DATASET EXCERPTS ▸
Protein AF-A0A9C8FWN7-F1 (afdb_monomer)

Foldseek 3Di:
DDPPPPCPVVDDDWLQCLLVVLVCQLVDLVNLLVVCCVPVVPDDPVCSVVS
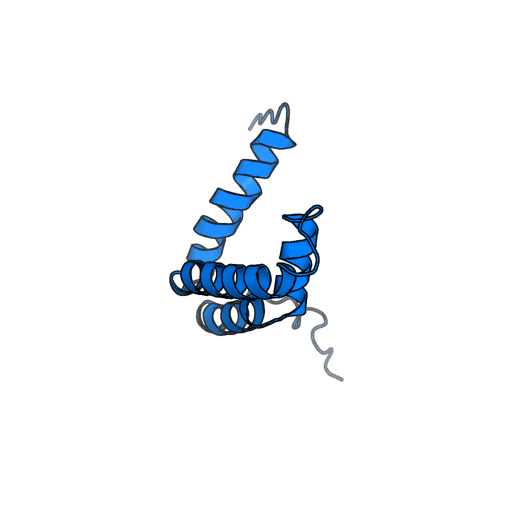SVVSSVVSCVVSVPRRGPVSCCVPPVVPPPVVVCCVPPPDDPDDDD

Radius of gyration: 17.79 Å; Cα contacts (8 Å, |Δi|>4): 50; chains: 1; bounding box: 52×38×41 Å

Solvent-accessible surface area (backbone atoms only — not comparable to full-atom values): 5871 Å² total; per-residue (Å²): 133,82,78,74,64,89,57,66,87,73,55,83,81,50,43,85,49,41,47,59,54,53,52,50,53,49,65,34,62,66,52,41,52,47,51,43,52,70,77,42,75,82,62,57,80,85,52,46,68,59,51,40,54,50,49,33,50,53,45,44,60,63,50,70,78,36,65,36,54,66,50,41,46,51,64,46,43,43,66,58,44,47,49,50,44,45,74,73,71,53,86,78,86,81,85,89,129

Nearest PDB structures (foldseek):
  5n5e-assembly1_e  TM=3.889E-01  e=2.883E+00  Pyrococcus furiosus COM1

pLDDT: mean 78.12, std 9.48, range [46.66, 88.19]

Structure (mmCIF, N/CA/C/O backbone):
data_AF-A0A9C8FWN7-F1
#
_entry.id   AF-A0A9C8FWN7-F1
#
loop_
_atom_site.group_PDB
_atom_site.id
_atom_site.type_symbol
_atom_site.label_atom_id
_atom_site.label_alt_id
_atom_site.label_comp_id
_atom_site.label_asym_id
_atom_site.label_entity_id
_atom_site.label_seq_id
_atom_site.pdbx_PDB_ins_code
_atom_site.Cartn_x
_atom_site.Cartn_y
_atom_site.Cartn_z
_atom_site.occupancy
_atom_site.B_iso_or_equiv
_atom_site.auth_seq_id
_atom_site.auth_comp_id
_atom_site.auth_asym_id
_atom_site.auth_atom_id
_atom_site.pdbx_PDB_model_num
ATOM 1 N N . MET A 1 1 ? -37.942 15.263 -3.082 1.00 46.66 1 MET A N 1
ATOM 2 C CA . MET A 1 1 ? -36.833 15.015 -4.018 1.00 46.66 1 MET A CA 1
ATOM 3 C C . MET A 1 1 ? -35.609 14.940 -3.134 1.00 46.66 1 MET A C 1
ATOM 5 O O . MET A 1 1 ? -35.175 15.970 -2.638 1.00 46.66 1 MET A O 1
ATOM 9 N N . GLU A 1 2 ? -35.240 13.721 -2.742 1.00 56.59 2 GLU A N 1
ATOM 10 C CA . GLU A 1 2 ? -34.136 13.483 -1.812 1.00 56.59 2 GLU A CA 1
ATOM 11 C C . GLU A 1 2 ? -32.843 13.959 -2.470 1.00 56.59 2 GLU A C 1
ATOM 13 O O . GLU A 1 2 ? -32.524 13.566 -3.592 1.00 56.59 2 GLU A O 1
ATOM 18 N N . THR A 1 3 ? -32.140 14.861 -1.796 1.00 59.22 3 THR A N 1
ATOM 19 C CA . THR A 1 3 ? -30.739 15.150 -2.073 1.00 59.22 3 THR A CA 1
ATOM 20 C C . THR A 1 3 ? -29.983 13.871 -1.744 1.00 59.22 3 THR A C 1
ATOM 22 O O . THR A 1 3 ? -29.727 13.606 -0.571 1.00 59.22 3 THR A O 1
ATOM 25 N N . ALA A 1 4 ? -29.722 13.032 -2.748 1.00 62.53 4 ALA A N 1
ATOM 26 C CA . ALA A 1 4 ? -28.730 11.978 -2.603 1.00 62.53 4 ALA A CA 1
ATOM 27 C C . ALA A 1 4 ? -27.458 12.654 -2.078 1.00 62.53 4 ALA A C 1
ATOM 29 O O . ALA A 1 4 ? -27.006 13.650 -2.645 1.00 62.53 4 ALA A O 1
ATOM 30 N N . ASP A 1 5 ? -27.003 12.204 -0.917 1.00 71.31 5 ASP A N 1
ATOM 31 C CA . ASP A 1 5 ? -25.895 12.791 -0.185 1.00 71.31 5 ASP A CA 1
ATOM 32 C C . ASP A 1 5 ? -24.634 12.682 -1.056 1.00 71.31 5 ASP A C 1
ATOM 34 O O . ASP A 1 5 ? -24.091 11.598 -1.243 1.00 71.31 5 ASP A O 1
ATOM 38 N N . ASP A 1 6 ? -24.194 13.801 -1.642 1.00 74.50 6 ASP A N 1
ATOM 39 C CA . ASP A 1 6 ? -23.048 13.885 -2.575 1.00 74.50 6 ASP A CA 1
ATOM 40 C C . ASP A 1 6 ? -21.741 13.338 -1.952 1.00 74.50 6 ASP A C 1
ATOM 42 O O . ASP A 1 6 ? -20.757 13.070 -2.637 1.00 74.50 6 ASP A O 1
ATOM 46 N N . PHE A 1 7 ? -21.736 13.149 -0.629 1.00 75.00 7 PHE A N 1
ATOM 47 C CA . PHE A 1 7 ? -20.604 12.690 0.163 1.00 75.00 7 PHE A CA 1
ATOM 48 C C . PHE A 1 7 ? -20.675 11.209 0.551 1.00 75.00 7 PHE A C 1
ATOM 50 O O . PHE A 1 7 ? -19.724 10.700 1.152 1.00 75.00 7 PHE A O 1
ATOM 57 N N . GLU A 1 8 ? -21.737 10.492 0.178 1.00 76.62 8 GLU A N 1
ATOM 58 C CA . GLU A 1 8 ? -21.911 9.081 0.534 1.00 76.62 8 GLU A CA 1
ATOM 59 C C . GLU A 1 8 ? -20.792 8.201 -0.060 1.00 76.62 8 GLU A C 1
ATOM 61 O O . GLU A 1 8 ? -20.363 7.227 0.565 1.00 76.62 8 GLU A O 1
ATOM 66 N N . ASP A 1 9 ? -20.246 8.600 -1.216 1.00 75.75 9 ASP A N 1
ATOM 67 C CA . ASP A 1 9 ? -19.156 7.910 -1.922 1.00 75.75 9 ASP A CA 1
ATOM 68 C C . ASP A 1 9 ? -17.778 8.089 -1.250 1.00 75.75 9 ASP A C 1
ATOM 70 O O . ASP A 1 9 ? -16.900 7.236 -1.378 1.00 75.75 9 ASP A O 1
ATOM 74 N N . ILE A 1 10 ? -17.578 9.164 -0.473 1.00 79.12 10 ILE A N 1
ATOM 75 C CA . ILE A 1 10 ? -16.316 9.432 0.248 1.00 79.12 10 ILE A CA 1
ATOM 76 C C . ILE A 1 10 ? -16.392 9.106 1.741 1.00 79.12 10 ILE A C 1
ATOM 78 O O . ILE A 1 10 ? -15.559 9.570 2.530 1.00 79.12 10 ILE A O 1
ATOM 82 N N . ARG A 1 11 ? -17.392 8.326 2.158 1.00 86.25 11 ARG A N 1
ATOM 83 C CA . ARG A 1 11 ? -17.562 7.979 3.568 1.00 86.25 11 ARG A CA 1
ATOM 84 C C . ARG A 1 11 ? -16.321 7.263 4.128 1.00 86.25 11 ARG A C 1
ATOM 86 O O . ARG A 1 11 ? -15.649 6.519 3.406 1.00 86.25 11 ARG A O 1
ATOM 93 N N . PRO A 1 12 ? -16.017 7.430 5.426 1.00 84.75 12 PRO A N 1
ATOM 94 C CA . PRO A 1 12 ? -14.960 6.664 6.068 1.00 84.75 12 PRO A CA 1
ATOM 95 C C . PRO A 1 12 ? -15.224 5.163 5.943 1.00 84.75 12 PRO A C 1
ATOM 97 O O . PRO A 1 12 ? -16.331 4.696 6.217 1.00 84.75 12 PRO A O 1
ATOM 100 N N . TYR A 1 13 ? -14.194 4.412 5.557 1.00 85.06 13 TYR A N 1
ATOM 101 C CA . TYR A 1 13 ? -14.265 2.955 5.522 1.00 85.06 13 TYR A CA 1
ATOM 102 C C . TYR A 1 13 ? -14.531 2.393 6.914 1.00 85.06 13 TYR A C 1
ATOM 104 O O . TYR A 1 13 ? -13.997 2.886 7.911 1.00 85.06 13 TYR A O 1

EXERCISE BRIEF ▸ The answer must consist solely of the lines from the first line of the data through the line containing "Radius of gyration: 17.79", inclusive, reproduced exactly and without pictures.

REPLY ▸
Protein AF-A0A9C8FWN7-F1 (afdb_monomer)

Foldseek 3Di:
DDPPPPCPVVDDDWLQCLLVVLVCQLVDLVNLLVVCCVPVVPDDPVCSVVS
SVVSSVVSCVVSVPRRGPVSCCVPPVVPPPVVVCCVPPPDDPDDDD

Radius of gyration: 17.79 Å; Cα contacts (8 Å, |Δi|>4): 50; chains: 1; bounding box: 52×38×41 Å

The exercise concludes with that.